Friday, July 22, 2011

Fun Friday Videos

I know a lot of you are excited about the coming Hunger Games movie, so...have you seen the animated movie poster yet?

(You can see the animated poster at Slashfilm.)

This is just the coolest thing EVER, don't you think? I first saw it over at SuperPunch, who mused that someday soon all posters will be animated. As long as they're this amazing, I'm totally ok with that.

John and I both loved this video making the viral rounds today:

25 celebrity impressions in under six minutes. His Morgan Freeman gave me chills. So good!

In honor of San Diego Comic Con this weekend, here's anther viral hit that'll make you smile:

Speaking of which, I'll be spending the weekend living vicariously through everyone at SDCC via Twitter and the rest of the interwebz. I'm both jealous and glad I'm not a sweaty human pancake right now. Heh. (Can't wait 'til Dragon*Con!)

Which leads me to this week's Yahoo exclusive on Victoria Schmidt, geek girl and cosplay enthusiast:

(thanks to Missy & Maria for sharing this on the Epbot FB page!)

Love her SO MUCH.

More upcoming movie greatness: the third Hobbit production video has been released! This one focuses on the 13 Dwarves:

And finally, a bit of random awesomeness: know Penn & Teller? The magicians? I love their performances, and I especially love Teller. Maybe it's a kindred introvert thing. (Penn will often say in interviews that Teller is the real brains behind their illusions, and is the perfectionist of the two, spending hours every night after every performance, practicing new routines.)

Anyway...wanna hear him talk? :D

I found this via BoingBoing:

(skip to about 1:15, and turn your sound way up; it's not a great recording.)

When I met Teller after a performance last year I was so struck by his voice that I think I could have listened to him read the phone book, but this really is a fascinating explanation of the use of diversion and repetition in a magic trick.

Ok, I think I've wasted enough of your Friday night already.
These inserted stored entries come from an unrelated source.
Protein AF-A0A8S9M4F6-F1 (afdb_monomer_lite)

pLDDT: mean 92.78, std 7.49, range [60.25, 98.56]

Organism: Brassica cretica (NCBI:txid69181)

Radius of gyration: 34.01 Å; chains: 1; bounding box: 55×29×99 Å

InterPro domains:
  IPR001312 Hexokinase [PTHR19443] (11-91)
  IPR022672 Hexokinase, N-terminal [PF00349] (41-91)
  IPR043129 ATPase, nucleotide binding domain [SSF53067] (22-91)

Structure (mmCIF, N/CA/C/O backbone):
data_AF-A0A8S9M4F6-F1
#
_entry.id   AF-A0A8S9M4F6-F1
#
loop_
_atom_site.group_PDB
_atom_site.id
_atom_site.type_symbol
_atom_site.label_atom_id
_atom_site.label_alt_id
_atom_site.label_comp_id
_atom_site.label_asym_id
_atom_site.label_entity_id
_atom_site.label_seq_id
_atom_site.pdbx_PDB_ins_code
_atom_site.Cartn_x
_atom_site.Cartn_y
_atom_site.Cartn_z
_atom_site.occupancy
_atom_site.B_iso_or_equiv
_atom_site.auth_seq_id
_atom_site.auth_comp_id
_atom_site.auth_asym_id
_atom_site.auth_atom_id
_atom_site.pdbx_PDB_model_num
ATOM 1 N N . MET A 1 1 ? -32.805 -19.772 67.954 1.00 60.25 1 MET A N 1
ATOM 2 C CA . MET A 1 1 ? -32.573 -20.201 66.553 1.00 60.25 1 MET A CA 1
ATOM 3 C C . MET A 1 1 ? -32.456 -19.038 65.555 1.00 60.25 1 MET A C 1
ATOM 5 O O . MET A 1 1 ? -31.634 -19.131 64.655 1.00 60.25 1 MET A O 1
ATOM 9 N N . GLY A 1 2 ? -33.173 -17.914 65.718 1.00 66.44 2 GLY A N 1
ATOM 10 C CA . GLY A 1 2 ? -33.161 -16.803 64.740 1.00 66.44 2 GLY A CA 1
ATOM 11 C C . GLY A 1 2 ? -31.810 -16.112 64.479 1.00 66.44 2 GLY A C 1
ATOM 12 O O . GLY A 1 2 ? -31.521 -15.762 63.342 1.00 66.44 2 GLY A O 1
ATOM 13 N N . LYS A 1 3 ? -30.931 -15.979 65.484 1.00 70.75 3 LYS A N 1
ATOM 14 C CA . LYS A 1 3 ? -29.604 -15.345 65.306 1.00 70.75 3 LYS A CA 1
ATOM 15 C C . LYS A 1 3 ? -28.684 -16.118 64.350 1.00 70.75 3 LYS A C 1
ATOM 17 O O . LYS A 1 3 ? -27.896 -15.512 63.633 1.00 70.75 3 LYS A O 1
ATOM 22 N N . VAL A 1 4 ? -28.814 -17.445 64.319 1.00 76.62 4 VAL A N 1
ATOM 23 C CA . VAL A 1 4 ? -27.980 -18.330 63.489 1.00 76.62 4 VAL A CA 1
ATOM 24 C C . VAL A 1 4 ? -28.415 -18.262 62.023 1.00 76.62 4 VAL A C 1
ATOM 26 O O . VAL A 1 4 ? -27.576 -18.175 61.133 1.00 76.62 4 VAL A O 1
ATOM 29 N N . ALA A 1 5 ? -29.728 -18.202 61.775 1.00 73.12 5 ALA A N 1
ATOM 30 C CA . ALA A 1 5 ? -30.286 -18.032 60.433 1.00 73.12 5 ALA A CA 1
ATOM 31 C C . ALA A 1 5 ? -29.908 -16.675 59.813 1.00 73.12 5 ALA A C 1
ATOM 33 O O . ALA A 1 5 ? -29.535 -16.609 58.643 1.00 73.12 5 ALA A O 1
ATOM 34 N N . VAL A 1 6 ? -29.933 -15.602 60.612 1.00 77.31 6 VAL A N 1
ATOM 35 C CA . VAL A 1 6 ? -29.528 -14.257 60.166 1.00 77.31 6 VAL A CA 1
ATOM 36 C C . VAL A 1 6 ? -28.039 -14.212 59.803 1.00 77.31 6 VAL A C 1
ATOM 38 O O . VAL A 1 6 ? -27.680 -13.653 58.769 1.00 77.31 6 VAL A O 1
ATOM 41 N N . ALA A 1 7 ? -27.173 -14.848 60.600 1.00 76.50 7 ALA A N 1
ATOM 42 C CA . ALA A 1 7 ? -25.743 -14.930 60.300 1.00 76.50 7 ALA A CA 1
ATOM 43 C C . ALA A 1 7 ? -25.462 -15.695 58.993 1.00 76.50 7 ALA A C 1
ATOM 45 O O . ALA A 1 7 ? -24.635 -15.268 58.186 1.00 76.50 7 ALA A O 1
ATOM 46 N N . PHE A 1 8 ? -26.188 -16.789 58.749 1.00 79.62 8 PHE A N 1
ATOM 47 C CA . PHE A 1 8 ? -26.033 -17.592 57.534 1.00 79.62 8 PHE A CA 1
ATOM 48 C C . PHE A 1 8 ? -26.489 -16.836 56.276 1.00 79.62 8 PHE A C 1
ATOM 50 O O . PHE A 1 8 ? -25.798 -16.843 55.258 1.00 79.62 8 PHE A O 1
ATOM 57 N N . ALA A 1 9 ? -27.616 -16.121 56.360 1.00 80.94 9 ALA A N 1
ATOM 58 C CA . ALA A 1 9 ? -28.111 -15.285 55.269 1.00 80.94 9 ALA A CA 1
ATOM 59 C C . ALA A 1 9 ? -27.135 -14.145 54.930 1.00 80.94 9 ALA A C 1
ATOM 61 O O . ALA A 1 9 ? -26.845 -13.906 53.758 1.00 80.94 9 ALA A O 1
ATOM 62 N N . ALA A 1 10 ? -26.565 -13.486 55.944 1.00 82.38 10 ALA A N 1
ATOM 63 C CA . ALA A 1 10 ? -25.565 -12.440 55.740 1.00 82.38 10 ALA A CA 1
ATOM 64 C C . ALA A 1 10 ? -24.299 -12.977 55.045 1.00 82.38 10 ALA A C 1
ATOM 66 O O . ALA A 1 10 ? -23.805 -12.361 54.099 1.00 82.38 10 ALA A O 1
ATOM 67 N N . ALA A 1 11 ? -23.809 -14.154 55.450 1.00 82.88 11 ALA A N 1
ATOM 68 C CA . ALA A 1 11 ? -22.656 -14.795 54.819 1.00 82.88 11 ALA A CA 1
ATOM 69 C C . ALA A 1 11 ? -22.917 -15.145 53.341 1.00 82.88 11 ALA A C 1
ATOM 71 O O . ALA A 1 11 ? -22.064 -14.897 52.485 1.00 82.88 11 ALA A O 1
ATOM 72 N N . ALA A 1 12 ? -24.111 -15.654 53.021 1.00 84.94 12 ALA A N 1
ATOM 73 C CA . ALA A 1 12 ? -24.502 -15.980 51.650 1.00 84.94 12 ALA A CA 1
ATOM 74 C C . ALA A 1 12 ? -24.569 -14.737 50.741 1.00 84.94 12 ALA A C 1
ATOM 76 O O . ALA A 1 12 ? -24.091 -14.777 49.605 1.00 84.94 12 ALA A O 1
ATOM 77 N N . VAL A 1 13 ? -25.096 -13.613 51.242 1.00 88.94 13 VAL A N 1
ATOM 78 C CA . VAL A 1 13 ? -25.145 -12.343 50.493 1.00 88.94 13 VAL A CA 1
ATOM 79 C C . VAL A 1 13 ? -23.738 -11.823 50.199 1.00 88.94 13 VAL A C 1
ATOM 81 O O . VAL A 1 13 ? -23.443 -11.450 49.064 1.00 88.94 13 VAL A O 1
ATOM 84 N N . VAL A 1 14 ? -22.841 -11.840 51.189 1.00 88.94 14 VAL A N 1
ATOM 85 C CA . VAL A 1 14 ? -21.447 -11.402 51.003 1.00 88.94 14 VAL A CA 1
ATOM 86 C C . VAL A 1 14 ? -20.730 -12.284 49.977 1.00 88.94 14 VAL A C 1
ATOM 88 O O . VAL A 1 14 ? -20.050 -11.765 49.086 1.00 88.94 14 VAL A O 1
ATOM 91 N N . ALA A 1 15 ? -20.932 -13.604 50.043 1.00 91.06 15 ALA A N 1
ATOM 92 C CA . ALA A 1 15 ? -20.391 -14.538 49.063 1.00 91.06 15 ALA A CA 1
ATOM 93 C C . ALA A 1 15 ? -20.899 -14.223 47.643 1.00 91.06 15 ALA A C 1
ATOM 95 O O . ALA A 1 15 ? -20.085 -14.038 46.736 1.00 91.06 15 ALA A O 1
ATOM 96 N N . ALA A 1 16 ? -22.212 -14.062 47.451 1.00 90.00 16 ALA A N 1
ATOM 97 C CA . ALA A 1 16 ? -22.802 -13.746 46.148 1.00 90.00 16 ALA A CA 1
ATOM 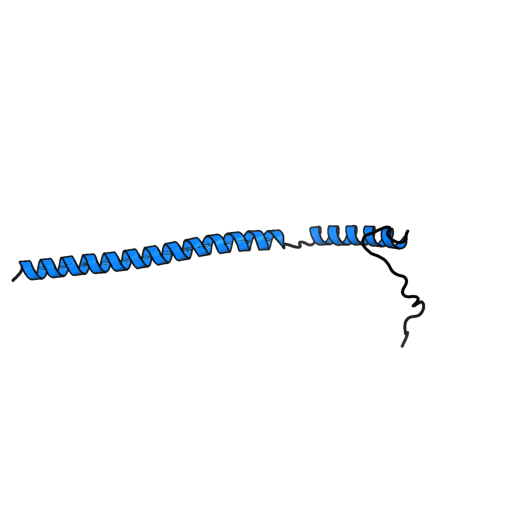98 C C . ALA A 1 16 ? -22.297 -12.407 45.576 1.00 90.00 16 ALA A C 1
ATOM 100 O O . ALA A 1 16 ? -21.887 -12.338 44.413 1.00 90.00 16 ALA A O 1
ATOM 101 N N . CYS A 1 17 ? -22.242 -11.357 46.402 1.00 90.19 17 CYS A N 1
ATOM 102 C CA . CYS A 1 17 ? -21.713 -10.049 46.012 1.00 90.19 17 CYS A CA 1
ATOM 103 C C . CYS A 1 17 ? -20.233 -10.121 45.608 1.00 90.19 17 CYS A C 1
ATOM 105 O O . CYS A 1 17 ? -19.828 -9.492 44.627 1.00 90.19 17 CYS A O 1
ATOM 107 N N . SER A 1 18 ? -19.421 -10.913 46.317 1.00 92.31 18 SER A N 1
ATOM 108 C CA . SER A 1 18 ? -18.006 -11.090 45.978 1.00 92.31 18 SER A CA 1
ATOM 109 C C . SER A 1 18 ? -17.817 -11.786 44.624 1.00 92.31 18 SER A C 1
ATOM 111 O O . SER A 1 18 ? -17.025 -11.323 43.798 1.00 92.31 18 SER A O 1
ATOM 113 N N . VAL A 1 19 ? -18.600 -12.834 44.341 1.00 93.62 19 VAL A N 1
ATOM 114 C CA . VAL A 1 19 ? -18.572 -13.550 43.058 1.00 93.62 19 VAL A CA 1
ATOM 115 C C . VAL A 1 19 ? -18.993 -12.618 41.923 1.00 93.62 19 VAL A C 1
ATOM 117 O O .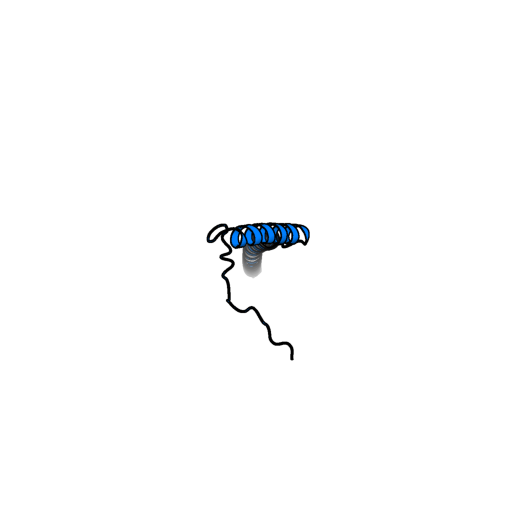 VAL A 1 19 ? -18.283 -12.514 40.919 1.00 93.62 19 VAL A O 1
ATOM 120 N N . ALA A 1 20 ? -20.083 -11.866 42.102 1.00 93.94 20 ALA A N 1
ATOM 121 C CA . ALA A 1 20 ? -20.537 -10.877 41.128 1.00 93.94 20 ALA A CA 1
ATOM 122 C C . ALA A 1 20 ? -19.464 -9.806 40.860 1.00 93.94 20 ALA A C 1
ATOM 124 O O . ALA A 1 20 ? -19.143 -9.526 39.702 1.00 93.94 20 ALA A O 1
ATOM 125 N N . ALA A 1 21 ? -18.832 -9.265 41.907 1.00 94.75 21 ALA A N 1
ATOM 126 C CA . ALA A 1 21 ? -17.751 -8.291 41.772 1.00 94.75 21 ALA A CA 1
ATOM 127 C C . ALA A 1 21 ? -16.547 -8.860 41.002 1.00 94.75 21 ALA A C 1
ATOM 129 O O . ALA A 1 21 ? -15.977 -8.176 40.147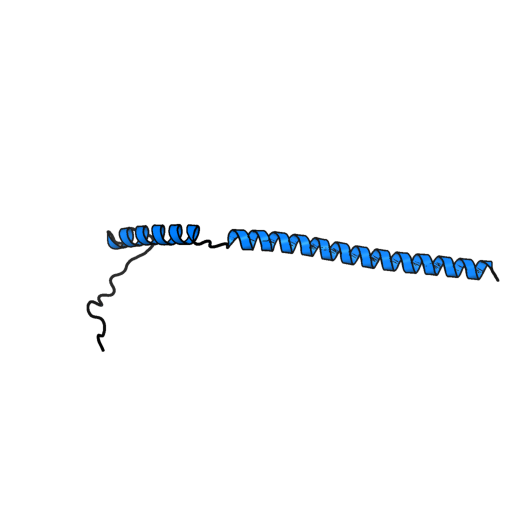 1.00 94.75 21 ALA A O 1
ATOM 130 N N . VAL A 1 22 ? -16.171 -10.120 41.246 1.00 95.31 22 VAL A N 1
ATOM 131 C CA . VAL A 1 22 ? -15.095 -10.796 40.504 1.00 95.31 22 VAL A CA 1
ATOM 132 C C . VAL A 1 22 ? -15.470 -10.980 39.032 1.00 95.31 22 VAL A C 1
ATOM 134 O O . VAL A 1 22 ? -14.649 -10.689 38.159 1.00 95.31 22 VAL A O 1
ATOM 137 N N . MET A 1 23 ? -16.697 -11.410 38.727 1.00 93.81 23 MET A N 1
ATOM 138 C CA . MET A 1 23 ? -17.164 -11.568 37.345 1.00 93.81 23 MET A CA 1
ATOM 139 C C . MET A 1 23 ? -17.186 -10.232 36.596 1.00 93.81 23 MET A C 1
ATOM 141 O O . MET A 1 23 ? -16.688 -10.153 35.470 1.00 93.81 23 MET A O 1
ATOM 145 N N . VAL A 1 24 ? -17.680 -9.163 37.232 1.00 94.19 24 VAL A N 1
ATOM 146 C CA . VAL A 1 24 ? -17.665 -7.806 36.668 1.00 94.19 24 VAL A CA 1
ATOM 147 C C . VAL A 1 24 ? -16.230 -7.339 36.439 1.00 94.19 24 VAL A C 1
ATOM 149 O O . VAL A 1 24 ? -15.912 -6.899 35.336 1.00 94.19 24 VAL A O 1
ATOM 152 N N . ARG A 1 25 ? -15.322 -7.507 37.410 1.00 92.62 25 ARG A N 1
ATOM 153 C CA . ARG A 1 25 ? -13.900 -7.153 37.244 1.00 92.62 25 ARG A CA 1
ATOM 154 C C . ARG A 1 25 ? -13.247 -7.912 36.090 1.00 92.62 25 ARG A C 1
ATOM 156 O O . ARG A 1 25 ? -12.554 -7.296 35.280 1.00 92.62 25 ARG A O 1
ATOM 163 N N . ARG A 1 26 ? -13.479 -9.225 35.971 1.00 92.81 26 ARG A N 1
ATOM 164 C CA . ARG A 1 26 ? -12.965 -10.040 34.854 1.00 92.81 26 ARG A CA 1
ATOM 165 C C . ARG A 1 26 ? -13.510 -9.548 33.513 1.00 92.81 26 ARG A C 1
ATOM 167 O O . ARG A 1 26 ? -12.735 -9.365 32.574 1.00 92.81 26 ARG A O 1
ATOM 174 N N . ARG A 1 27 ? -14.813 -9.260 33.438 1.00 91.56 27 ARG A N 1
ATOM 175 C CA . ARG A 1 27 ? -15.468 -8.730 32.232 1.00 91.56 27 ARG A CA 1
ATOM 176 C C 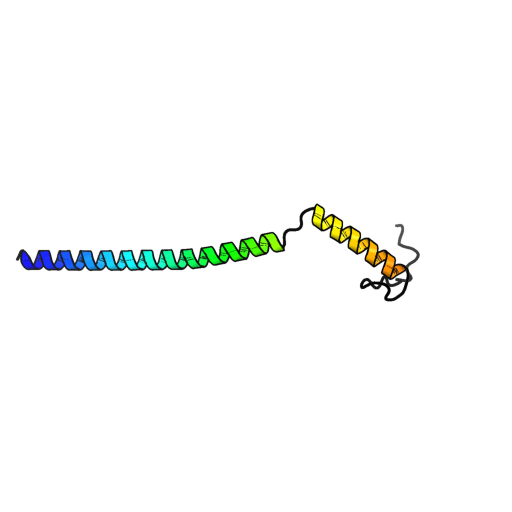. ARG A 1 27 ? -14.939 -7.346 31.853 1.00 9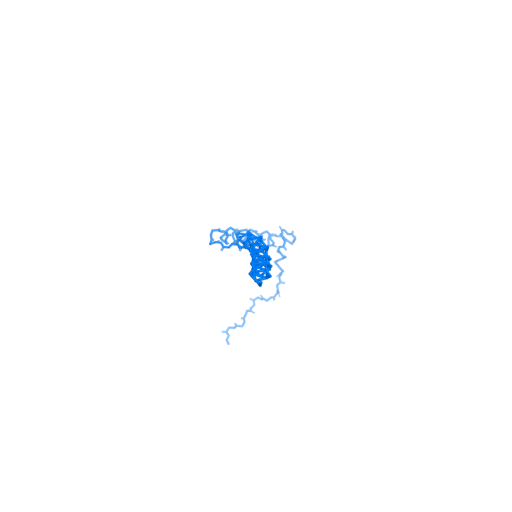1.56 27 ARG A C 1
ATOM 178 O O . ARG A 1 27 ? -14.647 -7.120 30.684 1.00 91.56 27 ARG A O 1
ATOM 185 N N . VAL A 1 28 ? -14.747 -6.445 32.817 1.00 92.38 28 VAL A N 1
ATOM 186 C CA . VAL A 1 28 ? -14.165 -5.112 32.586 1.00 92.38 28 VAL A CA 1
ATOM 187 C C . VAL A 1 28 ? -12.714 -5.225 32.114 1.00 92.38 28 VAL A C 1
ATOM 189 O O . VAL A 1 28 ? -12.343 -4.566 31.146 1.00 92.38 28 VAL A O 1
ATOM 192 N N . LYS A 1 29 ? -11.898 -6.095 32.728 1.00 90.81 29 LYS A N 1
ATOM 193 C CA . LYS A 1 29 ? -10.503 -6.320 32.312 1.00 90.81 29 LYS A CA 1
ATOM 194 C C . LYS A 1 29 ? -10.414 -6.872 30.886 1.00 90.81 29 LYS A C 1
ATOM 196 O O . LYS A 1 29 ? -9.599 -6.393 30.104 1.00 90.81 29 LYS A O 1
ATOM 201 N N . SER A 1 30 ? -11.263 -7.842 30.541 1.00 89.75 30 SER A N 1
ATOM 202 C CA . SER A 1 30 ? -11.354 -8.383 29.179 1.00 89.75 30 SER A CA 1
ATOM 203 C C . SER A 1 30 ? -11.774 -7.305 28.175 1.00 89.75 30 SER A C 1
ATOM 205 O O . SER A 1 30 ? -11.090 -7.117 27.173 1.00 89.75 30 SER A O 1
ATOM 207 N N . ARG A 1 31 ? -12.812 -6.516 28.487 1.00 91.62 31 ARG A N 1
ATOM 208 C CA . ARG A 1 31 ? -13.257 -5.403 27.633 1.00 91.62 31 ARG A CA 1
ATOM 209 C C . ARG A 1 31 ? -12.179 -4.339 27.433 1.00 91.62 31 ARG A C 1
ATOM 211 O O . ARG A 1 31 ? -12.066 -3.817 26.334 1.00 91.62 31 ARG A O 1
ATOM 218 N N . ARG A 1 32 ? -11.375 -4.029 28.458 1.00 90.88 32 ARG A N 1
ATOM 219 C CA . ARG A 1 32 ? -10.241 -3.094 28.331 1.00 90.88 32 ARG A CA 1
ATOM 220 C C . ARG A 1 32 ? -9.194 -3.600 27.341 1.00 90.88 32 ARG A C 1
ATOM 222 O O . ARG A 1 32 ? -8.819 -2.847 26.458 1.00 90.88 32 ARG A O 1
ATOM 229 N N . LYS A 1 33 ? -8.789 -4.872 27.441 1.00 92.81 33 LYS A N 1
ATOM 230 C CA . LYS A 1 33 ? -7.866 -5.480 26.466 1.00 92.81 33 LYS A CA 1
ATOM 231 C C . LYS A 1 33 ? -8.438 -5.443 25.048 1.00 92.81 33 LYS A C 1
ATOM 233 O O . LYS A 1 33 ? -7.728 -5.099 24.116 1.00 92.81 33 LYS A O 1
ATOM 238 N N . TRP A 1 34 ? -9.726 -5.759 24.906 1.00 95.06 34 TRP A N 1
ATOM 239 C CA . TRP A 1 34 ? -10.406 -5.738 23.610 1.00 95.06 34 TRP A CA 1
ATOM 240 C C . TRP A 1 34 ? -10.437 -4.335 22.993 1.00 95.06 34 TRP A C 1
ATOM 242 O O . TRP A 1 34 ? -10.236 -4.200 21.795 1.00 95.06 34 TRP A O 1
ATOM 252 N N . ARG A 1 35 ? -10.619 -3.281 23.802 1.00 95.44 35 ARG A N 1
ATOM 253 C CA . ARG A 1 35 ? -10.539 -1.891 23.320 1.00 95.44 35 ARG A CA 1
ATOM 254 C C . ARG A 1 35 ? -9.173 -1.566 22.722 1.00 95.44 35 ARG A C 1
ATOM 256 O O . ARG A 1 35 ? -9.135 -1.040 21.623 1.00 95.44 35 ARG A O 1
ATOM 263 N N . THR A 1 36 ? -8.087 -1.936 23.400 1.00 96.12 36 THR A N 1
ATOM 264 C CA . THR A 1 36 ? -6.726 -1.739 22.873 1.00 96.12 36 THR A CA 1
ATOM 265 C C . THR A 1 36 ? -6.516 -2.489 21.558 1.00 96.12 36 THR A C 1
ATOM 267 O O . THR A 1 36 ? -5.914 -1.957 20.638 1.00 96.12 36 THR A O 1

Now, go have a great weekend!

Thursday, July 21, 2011

My Harry Potter Wand Display

John's mom and sister bought him a Harry Potter wand for his birthday last year, but we've never had a good way to display it. So, when the movie premiered last Thursday night, I decided that would be the ideal project to keep me busy while John was off at the theater. (I don't do well with movie theaters, so I stayed home.)

After hunting for ideas online, I abandoned my initial plan for a display case and instead made this:

Ta da!

(John took these pictures and added a fancy-schmancy vignette on 'em. Preeetty.)

Keep reading to see how I did it.

First, I found this graphic online to use as my template:

I've found it on several free file-sharing sites, but I can't seem to find the original source. Anyone know?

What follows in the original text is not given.